Using the listing below, copy exactly each line from the one that has "ATOM 35 C CA" through the one that has "ATOM 63 O O . LYS"; omit the pictures.
═══
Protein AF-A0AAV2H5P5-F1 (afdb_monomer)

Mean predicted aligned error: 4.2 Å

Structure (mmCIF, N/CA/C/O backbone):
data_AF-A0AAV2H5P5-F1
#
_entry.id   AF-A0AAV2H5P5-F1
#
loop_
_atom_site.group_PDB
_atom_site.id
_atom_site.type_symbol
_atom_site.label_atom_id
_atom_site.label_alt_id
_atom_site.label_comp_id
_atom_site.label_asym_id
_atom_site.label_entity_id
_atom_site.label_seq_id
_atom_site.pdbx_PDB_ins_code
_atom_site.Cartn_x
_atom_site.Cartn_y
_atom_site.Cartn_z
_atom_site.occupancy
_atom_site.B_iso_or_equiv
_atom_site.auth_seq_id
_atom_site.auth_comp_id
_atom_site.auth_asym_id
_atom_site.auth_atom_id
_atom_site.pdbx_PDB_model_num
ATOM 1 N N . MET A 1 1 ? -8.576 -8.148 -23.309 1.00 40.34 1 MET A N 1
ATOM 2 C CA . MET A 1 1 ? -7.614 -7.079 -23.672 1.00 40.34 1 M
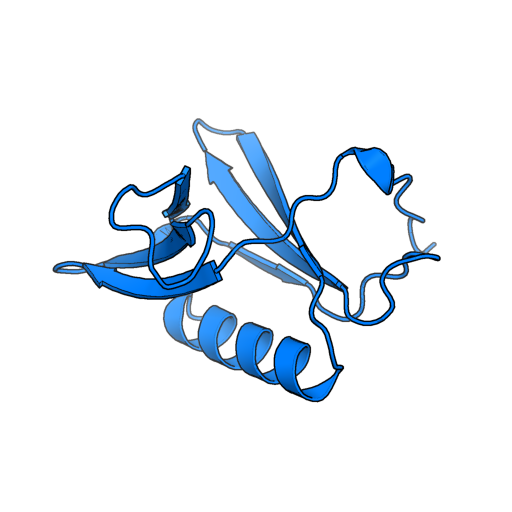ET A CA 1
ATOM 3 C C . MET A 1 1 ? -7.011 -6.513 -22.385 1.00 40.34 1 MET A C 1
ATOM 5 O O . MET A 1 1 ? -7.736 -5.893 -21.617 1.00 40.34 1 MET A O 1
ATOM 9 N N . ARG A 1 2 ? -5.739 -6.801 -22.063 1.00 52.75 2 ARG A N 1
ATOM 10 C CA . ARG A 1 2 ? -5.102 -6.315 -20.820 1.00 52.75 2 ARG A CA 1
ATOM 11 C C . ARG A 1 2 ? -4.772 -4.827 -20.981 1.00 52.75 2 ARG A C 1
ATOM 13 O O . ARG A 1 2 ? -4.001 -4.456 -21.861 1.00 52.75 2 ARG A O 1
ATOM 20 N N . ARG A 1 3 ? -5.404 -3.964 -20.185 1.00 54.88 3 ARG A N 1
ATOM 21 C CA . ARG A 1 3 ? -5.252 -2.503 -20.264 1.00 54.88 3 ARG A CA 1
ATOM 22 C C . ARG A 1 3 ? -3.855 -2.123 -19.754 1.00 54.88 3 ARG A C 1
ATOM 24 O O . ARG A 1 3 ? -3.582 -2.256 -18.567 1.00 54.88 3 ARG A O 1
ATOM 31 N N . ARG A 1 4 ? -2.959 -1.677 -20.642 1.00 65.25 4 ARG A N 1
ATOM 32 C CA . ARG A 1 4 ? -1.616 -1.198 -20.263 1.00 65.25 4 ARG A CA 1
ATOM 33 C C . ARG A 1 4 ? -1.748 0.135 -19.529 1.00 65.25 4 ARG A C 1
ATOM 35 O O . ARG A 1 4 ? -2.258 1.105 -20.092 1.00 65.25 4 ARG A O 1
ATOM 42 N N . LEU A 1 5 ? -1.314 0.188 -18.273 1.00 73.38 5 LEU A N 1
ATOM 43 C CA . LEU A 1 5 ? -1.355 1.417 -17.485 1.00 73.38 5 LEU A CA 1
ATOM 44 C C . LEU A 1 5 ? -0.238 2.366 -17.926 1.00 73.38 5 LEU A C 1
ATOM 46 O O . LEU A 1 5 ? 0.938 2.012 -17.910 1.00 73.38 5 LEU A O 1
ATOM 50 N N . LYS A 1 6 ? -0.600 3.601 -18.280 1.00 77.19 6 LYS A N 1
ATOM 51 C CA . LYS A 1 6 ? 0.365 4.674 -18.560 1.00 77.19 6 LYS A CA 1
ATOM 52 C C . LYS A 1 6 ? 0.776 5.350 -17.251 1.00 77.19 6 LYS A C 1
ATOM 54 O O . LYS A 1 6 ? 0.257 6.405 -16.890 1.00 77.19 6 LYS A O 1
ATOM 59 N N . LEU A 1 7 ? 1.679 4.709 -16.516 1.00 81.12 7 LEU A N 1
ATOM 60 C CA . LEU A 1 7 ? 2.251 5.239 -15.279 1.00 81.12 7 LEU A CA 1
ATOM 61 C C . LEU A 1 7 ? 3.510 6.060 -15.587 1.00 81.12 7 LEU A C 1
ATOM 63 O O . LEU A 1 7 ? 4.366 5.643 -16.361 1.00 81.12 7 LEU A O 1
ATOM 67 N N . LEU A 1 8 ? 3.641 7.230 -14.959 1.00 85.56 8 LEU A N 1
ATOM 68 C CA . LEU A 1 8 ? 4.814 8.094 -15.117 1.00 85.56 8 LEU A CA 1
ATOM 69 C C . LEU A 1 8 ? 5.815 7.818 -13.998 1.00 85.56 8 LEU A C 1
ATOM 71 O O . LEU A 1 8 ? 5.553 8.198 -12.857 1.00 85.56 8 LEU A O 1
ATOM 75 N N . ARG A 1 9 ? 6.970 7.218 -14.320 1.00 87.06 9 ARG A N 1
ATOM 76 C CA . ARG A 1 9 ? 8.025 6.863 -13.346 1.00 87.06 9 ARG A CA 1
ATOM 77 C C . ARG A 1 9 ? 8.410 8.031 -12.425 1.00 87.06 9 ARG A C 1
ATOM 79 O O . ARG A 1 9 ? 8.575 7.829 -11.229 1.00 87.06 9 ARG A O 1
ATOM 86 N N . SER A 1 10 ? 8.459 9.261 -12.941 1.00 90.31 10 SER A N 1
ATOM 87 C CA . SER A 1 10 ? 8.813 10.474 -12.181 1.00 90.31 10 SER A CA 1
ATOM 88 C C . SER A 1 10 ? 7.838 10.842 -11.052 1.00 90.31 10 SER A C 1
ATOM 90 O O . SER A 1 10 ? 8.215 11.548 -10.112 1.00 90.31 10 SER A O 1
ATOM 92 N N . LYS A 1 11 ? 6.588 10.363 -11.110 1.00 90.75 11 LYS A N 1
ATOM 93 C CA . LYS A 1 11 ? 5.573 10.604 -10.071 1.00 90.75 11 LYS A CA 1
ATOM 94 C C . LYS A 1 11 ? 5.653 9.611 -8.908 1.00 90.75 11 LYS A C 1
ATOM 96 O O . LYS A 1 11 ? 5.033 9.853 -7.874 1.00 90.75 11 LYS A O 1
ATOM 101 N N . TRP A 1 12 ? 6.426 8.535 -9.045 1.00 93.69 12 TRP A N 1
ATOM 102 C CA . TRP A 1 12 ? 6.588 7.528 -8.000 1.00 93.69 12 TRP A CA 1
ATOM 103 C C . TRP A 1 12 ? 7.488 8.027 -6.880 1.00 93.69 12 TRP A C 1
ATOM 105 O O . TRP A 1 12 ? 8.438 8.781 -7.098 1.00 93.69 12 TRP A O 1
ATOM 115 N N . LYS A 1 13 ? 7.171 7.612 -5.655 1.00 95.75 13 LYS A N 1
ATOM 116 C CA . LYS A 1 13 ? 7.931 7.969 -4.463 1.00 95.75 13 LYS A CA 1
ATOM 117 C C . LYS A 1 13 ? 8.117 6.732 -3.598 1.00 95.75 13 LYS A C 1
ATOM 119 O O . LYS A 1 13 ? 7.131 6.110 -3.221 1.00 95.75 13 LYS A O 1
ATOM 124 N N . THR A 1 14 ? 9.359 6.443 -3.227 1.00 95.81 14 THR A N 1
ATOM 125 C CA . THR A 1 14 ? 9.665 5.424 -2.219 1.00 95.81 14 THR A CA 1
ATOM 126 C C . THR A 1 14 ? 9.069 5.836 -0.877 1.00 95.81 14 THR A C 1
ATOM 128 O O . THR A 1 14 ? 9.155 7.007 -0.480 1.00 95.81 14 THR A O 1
═══
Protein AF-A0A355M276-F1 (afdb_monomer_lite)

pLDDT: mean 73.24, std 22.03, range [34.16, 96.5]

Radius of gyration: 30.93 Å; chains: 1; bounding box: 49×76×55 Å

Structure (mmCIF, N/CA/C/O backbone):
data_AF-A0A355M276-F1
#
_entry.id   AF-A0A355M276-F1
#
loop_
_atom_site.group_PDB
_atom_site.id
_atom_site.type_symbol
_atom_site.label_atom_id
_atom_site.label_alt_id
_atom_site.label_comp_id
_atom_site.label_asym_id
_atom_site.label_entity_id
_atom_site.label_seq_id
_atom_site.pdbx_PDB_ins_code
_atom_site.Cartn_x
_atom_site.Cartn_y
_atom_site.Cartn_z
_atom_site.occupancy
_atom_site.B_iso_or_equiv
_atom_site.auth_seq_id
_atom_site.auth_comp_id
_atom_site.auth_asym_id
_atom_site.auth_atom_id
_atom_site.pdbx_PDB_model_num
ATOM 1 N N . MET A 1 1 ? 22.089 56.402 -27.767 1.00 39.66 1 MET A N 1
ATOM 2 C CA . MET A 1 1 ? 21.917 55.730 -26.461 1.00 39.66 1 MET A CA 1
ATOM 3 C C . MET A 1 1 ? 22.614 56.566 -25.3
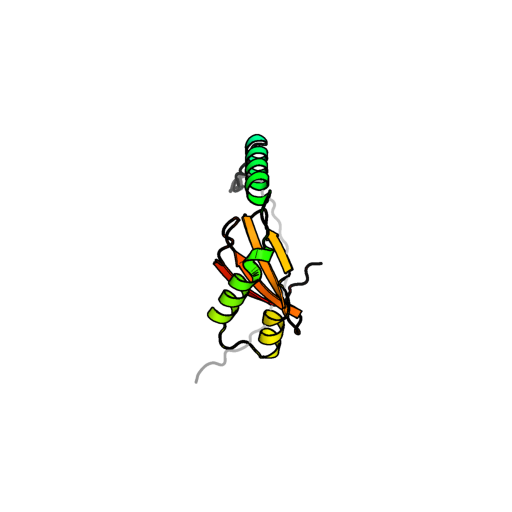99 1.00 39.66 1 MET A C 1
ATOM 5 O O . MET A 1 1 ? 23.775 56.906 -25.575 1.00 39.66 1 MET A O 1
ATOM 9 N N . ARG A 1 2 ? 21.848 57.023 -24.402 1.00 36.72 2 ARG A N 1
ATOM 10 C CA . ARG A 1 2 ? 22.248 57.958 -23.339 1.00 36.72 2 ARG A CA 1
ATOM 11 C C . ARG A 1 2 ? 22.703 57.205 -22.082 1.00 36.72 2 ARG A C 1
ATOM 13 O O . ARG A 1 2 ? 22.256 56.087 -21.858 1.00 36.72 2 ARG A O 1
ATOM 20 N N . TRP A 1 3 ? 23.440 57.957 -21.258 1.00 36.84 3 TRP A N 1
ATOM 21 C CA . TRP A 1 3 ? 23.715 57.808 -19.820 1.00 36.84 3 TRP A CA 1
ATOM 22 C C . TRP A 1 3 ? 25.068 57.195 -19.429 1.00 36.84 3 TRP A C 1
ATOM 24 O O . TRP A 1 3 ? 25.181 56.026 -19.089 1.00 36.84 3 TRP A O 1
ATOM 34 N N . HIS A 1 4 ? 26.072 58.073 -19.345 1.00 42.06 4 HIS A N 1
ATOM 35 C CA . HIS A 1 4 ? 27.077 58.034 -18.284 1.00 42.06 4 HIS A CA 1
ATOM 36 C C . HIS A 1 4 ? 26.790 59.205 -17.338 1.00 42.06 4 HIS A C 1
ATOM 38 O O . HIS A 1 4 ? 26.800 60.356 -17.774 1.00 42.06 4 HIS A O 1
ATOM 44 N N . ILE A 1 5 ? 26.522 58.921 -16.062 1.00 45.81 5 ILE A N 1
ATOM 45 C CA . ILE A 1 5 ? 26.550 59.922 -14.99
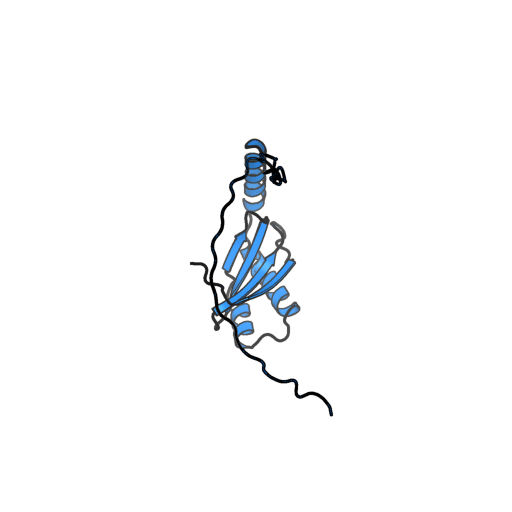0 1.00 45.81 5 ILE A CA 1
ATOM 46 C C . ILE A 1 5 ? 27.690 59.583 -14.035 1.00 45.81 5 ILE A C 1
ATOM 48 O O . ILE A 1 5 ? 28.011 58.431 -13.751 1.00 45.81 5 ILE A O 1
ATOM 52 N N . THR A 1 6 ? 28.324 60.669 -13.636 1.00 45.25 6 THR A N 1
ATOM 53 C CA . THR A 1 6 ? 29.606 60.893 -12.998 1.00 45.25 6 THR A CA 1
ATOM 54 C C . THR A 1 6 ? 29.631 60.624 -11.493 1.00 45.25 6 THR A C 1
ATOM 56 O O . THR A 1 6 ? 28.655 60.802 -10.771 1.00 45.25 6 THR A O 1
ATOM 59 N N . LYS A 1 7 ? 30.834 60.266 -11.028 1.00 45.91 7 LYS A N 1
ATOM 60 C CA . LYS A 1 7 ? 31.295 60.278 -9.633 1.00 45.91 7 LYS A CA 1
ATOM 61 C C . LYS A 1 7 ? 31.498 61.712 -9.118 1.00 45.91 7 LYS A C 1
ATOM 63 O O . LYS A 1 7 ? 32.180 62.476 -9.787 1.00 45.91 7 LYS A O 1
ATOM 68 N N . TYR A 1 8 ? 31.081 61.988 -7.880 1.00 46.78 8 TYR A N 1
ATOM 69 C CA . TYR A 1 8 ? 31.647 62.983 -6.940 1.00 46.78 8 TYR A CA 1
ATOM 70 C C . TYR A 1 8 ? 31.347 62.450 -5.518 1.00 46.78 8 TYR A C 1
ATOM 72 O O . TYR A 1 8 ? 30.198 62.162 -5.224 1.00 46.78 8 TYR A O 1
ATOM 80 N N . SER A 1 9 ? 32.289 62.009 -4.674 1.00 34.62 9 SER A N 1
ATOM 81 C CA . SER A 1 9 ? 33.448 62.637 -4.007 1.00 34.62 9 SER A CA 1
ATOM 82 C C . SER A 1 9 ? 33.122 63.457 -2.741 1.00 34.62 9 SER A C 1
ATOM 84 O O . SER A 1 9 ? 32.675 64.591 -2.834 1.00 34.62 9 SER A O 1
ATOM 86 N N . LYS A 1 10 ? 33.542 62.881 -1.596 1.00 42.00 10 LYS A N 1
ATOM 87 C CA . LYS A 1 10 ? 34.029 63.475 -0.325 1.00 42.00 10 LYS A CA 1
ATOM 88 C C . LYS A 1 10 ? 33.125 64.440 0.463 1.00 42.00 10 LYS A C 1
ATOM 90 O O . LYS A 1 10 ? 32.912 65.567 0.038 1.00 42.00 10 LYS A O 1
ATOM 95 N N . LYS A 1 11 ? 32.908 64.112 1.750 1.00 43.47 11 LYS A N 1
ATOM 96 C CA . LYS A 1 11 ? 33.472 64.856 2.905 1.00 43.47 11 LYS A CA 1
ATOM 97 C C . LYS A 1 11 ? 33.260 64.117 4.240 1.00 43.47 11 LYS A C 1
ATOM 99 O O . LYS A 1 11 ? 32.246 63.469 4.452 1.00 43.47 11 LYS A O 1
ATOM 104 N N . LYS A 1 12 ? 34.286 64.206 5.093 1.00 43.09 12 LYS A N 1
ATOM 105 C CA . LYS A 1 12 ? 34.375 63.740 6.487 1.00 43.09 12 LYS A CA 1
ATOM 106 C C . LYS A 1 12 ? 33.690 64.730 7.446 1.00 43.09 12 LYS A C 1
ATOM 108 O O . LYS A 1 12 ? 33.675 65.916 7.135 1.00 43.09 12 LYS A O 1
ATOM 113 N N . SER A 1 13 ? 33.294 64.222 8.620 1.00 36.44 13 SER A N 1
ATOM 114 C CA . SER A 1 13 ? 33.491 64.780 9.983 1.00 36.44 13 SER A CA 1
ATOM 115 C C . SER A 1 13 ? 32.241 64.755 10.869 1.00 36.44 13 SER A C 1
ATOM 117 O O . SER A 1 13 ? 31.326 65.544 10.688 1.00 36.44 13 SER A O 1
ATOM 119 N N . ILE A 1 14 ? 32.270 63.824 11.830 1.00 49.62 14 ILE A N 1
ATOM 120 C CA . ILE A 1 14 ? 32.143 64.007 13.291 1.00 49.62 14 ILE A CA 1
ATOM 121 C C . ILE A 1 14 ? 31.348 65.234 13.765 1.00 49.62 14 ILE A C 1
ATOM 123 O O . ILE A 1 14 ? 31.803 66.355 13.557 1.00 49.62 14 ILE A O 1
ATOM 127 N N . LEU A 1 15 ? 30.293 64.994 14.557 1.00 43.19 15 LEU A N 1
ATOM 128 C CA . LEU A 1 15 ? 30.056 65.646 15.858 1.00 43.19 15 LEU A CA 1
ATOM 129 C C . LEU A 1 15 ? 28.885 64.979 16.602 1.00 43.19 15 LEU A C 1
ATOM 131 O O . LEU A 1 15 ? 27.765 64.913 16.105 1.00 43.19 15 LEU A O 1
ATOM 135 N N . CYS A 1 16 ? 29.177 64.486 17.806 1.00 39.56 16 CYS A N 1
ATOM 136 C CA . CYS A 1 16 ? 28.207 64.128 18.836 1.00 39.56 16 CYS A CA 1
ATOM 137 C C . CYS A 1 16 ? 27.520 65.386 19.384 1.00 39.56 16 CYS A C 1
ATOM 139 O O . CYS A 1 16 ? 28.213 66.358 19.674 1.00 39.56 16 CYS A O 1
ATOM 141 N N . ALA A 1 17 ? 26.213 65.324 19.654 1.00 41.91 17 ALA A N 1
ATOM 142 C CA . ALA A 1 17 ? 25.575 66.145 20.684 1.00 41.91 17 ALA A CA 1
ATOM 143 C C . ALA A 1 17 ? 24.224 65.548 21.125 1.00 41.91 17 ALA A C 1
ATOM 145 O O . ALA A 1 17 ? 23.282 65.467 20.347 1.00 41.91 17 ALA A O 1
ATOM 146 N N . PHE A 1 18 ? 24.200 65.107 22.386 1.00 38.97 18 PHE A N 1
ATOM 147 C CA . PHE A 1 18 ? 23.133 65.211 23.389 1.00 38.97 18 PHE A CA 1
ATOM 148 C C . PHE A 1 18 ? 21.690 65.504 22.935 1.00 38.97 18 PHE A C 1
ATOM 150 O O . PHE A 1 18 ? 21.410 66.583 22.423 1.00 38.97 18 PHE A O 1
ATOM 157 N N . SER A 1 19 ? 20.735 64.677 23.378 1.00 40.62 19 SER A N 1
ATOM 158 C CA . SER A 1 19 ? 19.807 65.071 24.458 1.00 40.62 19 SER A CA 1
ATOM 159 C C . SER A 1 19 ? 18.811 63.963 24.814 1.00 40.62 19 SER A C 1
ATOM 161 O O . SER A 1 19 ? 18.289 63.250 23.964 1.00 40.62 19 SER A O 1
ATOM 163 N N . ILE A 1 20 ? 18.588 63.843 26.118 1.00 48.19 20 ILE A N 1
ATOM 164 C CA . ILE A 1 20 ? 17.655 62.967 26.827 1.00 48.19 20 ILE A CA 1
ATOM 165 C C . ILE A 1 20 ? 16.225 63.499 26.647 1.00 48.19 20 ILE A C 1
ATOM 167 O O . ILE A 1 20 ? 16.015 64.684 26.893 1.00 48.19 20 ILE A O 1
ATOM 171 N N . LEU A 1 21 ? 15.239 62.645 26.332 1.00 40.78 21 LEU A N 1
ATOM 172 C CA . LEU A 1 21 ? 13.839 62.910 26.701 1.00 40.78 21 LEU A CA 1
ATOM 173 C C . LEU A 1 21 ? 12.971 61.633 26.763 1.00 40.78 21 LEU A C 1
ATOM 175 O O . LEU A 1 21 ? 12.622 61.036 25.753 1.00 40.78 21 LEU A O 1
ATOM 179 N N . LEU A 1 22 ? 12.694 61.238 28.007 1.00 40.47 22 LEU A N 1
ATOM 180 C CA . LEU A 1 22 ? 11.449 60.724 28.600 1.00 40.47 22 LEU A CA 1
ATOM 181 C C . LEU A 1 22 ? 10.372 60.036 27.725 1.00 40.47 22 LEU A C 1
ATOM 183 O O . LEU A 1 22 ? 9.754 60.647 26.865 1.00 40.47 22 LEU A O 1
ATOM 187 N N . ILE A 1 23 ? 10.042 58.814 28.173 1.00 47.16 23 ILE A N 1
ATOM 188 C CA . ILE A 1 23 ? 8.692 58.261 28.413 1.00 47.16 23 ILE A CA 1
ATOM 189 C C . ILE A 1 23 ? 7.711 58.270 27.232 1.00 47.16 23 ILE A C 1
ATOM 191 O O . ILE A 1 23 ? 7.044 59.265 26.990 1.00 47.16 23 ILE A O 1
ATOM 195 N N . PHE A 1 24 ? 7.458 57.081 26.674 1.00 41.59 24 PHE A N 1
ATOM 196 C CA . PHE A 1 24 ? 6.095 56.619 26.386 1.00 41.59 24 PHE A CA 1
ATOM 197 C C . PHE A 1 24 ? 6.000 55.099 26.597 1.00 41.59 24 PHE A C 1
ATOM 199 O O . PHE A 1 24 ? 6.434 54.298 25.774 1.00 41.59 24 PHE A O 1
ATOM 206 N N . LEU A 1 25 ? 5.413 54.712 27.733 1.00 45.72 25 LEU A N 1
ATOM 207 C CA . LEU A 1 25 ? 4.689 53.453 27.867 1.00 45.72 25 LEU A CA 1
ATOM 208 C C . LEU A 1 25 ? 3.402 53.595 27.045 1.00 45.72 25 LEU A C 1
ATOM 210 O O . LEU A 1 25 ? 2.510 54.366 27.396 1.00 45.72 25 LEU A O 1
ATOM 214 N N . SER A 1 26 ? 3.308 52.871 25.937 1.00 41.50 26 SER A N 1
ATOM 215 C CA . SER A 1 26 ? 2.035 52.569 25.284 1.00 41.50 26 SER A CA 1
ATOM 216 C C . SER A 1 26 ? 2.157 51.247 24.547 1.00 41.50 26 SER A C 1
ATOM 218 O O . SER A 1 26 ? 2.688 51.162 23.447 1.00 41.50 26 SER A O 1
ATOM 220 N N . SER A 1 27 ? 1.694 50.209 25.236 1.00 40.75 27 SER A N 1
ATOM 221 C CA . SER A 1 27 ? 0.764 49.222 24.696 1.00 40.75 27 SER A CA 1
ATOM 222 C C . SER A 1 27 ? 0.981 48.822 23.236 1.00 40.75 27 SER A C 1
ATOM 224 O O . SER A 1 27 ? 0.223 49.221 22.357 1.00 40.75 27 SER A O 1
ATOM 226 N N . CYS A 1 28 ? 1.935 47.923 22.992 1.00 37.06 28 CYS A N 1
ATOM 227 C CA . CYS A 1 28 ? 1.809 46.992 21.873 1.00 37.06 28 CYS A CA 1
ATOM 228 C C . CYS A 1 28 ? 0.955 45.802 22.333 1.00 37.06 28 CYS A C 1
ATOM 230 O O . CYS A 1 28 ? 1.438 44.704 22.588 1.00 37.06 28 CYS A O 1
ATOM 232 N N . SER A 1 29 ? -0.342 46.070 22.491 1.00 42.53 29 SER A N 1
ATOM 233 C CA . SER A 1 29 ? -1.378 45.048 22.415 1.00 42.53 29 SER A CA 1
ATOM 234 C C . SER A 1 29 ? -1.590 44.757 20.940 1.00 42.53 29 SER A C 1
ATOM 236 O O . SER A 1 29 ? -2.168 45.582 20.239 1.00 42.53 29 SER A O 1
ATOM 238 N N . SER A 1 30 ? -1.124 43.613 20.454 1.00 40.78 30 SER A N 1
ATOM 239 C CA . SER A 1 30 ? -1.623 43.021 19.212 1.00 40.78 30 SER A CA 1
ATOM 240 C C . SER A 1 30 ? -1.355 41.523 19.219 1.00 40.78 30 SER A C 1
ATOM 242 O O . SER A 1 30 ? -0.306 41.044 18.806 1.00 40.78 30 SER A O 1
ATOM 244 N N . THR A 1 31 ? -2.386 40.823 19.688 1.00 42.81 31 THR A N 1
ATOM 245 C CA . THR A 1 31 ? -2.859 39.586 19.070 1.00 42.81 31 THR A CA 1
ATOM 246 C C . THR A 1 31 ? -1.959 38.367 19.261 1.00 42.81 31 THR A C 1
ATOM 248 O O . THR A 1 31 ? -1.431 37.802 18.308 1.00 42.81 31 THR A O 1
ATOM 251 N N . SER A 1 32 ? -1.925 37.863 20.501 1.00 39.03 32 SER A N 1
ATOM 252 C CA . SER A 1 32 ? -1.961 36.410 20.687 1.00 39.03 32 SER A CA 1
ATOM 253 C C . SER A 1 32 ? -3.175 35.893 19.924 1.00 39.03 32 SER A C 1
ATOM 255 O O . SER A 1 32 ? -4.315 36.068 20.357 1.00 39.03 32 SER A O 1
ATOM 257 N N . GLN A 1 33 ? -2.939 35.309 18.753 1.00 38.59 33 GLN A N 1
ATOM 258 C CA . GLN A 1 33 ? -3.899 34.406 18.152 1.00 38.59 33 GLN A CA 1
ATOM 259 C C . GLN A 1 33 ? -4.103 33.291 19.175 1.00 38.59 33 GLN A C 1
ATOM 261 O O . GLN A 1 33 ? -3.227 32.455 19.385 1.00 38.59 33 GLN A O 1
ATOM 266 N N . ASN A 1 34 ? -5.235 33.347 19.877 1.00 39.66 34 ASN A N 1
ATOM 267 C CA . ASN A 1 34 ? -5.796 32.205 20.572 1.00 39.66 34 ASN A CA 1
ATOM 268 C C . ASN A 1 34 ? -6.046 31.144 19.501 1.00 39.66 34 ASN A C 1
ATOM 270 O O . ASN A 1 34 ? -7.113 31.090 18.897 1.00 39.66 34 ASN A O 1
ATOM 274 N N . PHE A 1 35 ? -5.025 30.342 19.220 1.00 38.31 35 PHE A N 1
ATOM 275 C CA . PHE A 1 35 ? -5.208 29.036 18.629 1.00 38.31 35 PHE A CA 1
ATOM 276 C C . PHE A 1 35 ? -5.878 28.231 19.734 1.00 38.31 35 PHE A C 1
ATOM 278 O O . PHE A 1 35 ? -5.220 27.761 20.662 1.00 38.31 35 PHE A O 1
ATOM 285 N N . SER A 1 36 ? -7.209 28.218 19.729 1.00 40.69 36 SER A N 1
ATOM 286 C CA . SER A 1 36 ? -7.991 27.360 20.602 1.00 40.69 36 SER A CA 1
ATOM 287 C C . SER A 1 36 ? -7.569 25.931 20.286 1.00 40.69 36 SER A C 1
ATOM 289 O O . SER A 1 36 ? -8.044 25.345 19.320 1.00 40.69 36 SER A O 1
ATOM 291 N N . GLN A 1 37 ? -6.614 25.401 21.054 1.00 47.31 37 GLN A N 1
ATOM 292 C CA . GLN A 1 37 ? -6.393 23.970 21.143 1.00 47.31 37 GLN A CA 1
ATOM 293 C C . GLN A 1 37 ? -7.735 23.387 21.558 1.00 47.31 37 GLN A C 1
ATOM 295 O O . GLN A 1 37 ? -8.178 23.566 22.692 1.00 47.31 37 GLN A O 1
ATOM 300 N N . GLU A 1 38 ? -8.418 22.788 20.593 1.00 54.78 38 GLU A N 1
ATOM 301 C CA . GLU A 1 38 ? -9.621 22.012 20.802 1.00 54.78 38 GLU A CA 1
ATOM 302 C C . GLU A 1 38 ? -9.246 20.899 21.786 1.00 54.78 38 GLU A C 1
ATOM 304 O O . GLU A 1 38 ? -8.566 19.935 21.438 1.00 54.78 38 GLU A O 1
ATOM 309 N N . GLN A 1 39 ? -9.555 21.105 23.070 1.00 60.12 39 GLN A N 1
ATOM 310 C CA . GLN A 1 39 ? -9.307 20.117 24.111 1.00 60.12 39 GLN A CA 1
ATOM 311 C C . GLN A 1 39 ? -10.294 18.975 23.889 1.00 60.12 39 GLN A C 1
═══
■ Answer to this task ■
ATOM 35 C CA . HIS A 1 4 ? 27.077 58.034 -18.284 1.00 42.06 4 HIS A CA 1
ATOM 36 C C . HIS A 1 4 ? 26.790 59.205 -17.338 1.00 42.06 4 HIS A C 1
ATOM 38 O O . HIS A 1 4 ? 26.800 60.356 -17.774 1.00 42.06 4 HIS A O 1
ATOM 44 N N . ILE A 1 5 ? 26.522 58.921 -16.062 1.00 45.81 5 ILE A N 1
ATOM 45 C CA . ILE A 1 5 ? 26.550 59.922 -14.99
0 1.00 45.81 5 ILE A CA 1
ATOM 46 C C . ILE A 1 5 ? 27.690 59.583 -14.035 1.00 45.81 5 ILE A C 1
ATOM 48 O O . ILE A 1 5 ? 28.011 58.431 -13.751 1.00 45.81 5 ILE A O 1
ATOM 52 N N . THR A 1 6 ? 28.324 60.669 -13.636 1.00 45.25 6 THR A N 1
ATOM 53 C CA . THR A 1 6 ? 29.606 60.893 -12.998 1.00 45.25 6 THR A CA 1
ATOM 54 C C . THR A 1 6 ? 29.631 60.624 -11.493 1.00 45.25 6 THR A C 1
ATOM 56 O O . THR A 1 6 ? 28.655 60.802 -10.771 1.00 45.25 6 THR A O 1
ATOM 59 N N . LYS A 1 7 ? 30.834 60.266 -11.028 1.00 45.91 7 LYS A N 1
ATOM 60 C CA . LYS A 1 7 ? 31.295 60.278 -9.633 1.00 45.91 7 LYS A CA 1
ATOM 61 C C . LYS A 1 7 ? 31.498 61.712 -9.118 1.00 45.91 7 LYS A C 1
ATOM 63 O O . LYS A 1 7 ? 32.180 62.476 -9.787 1.00 45.91 7 LYS A O 1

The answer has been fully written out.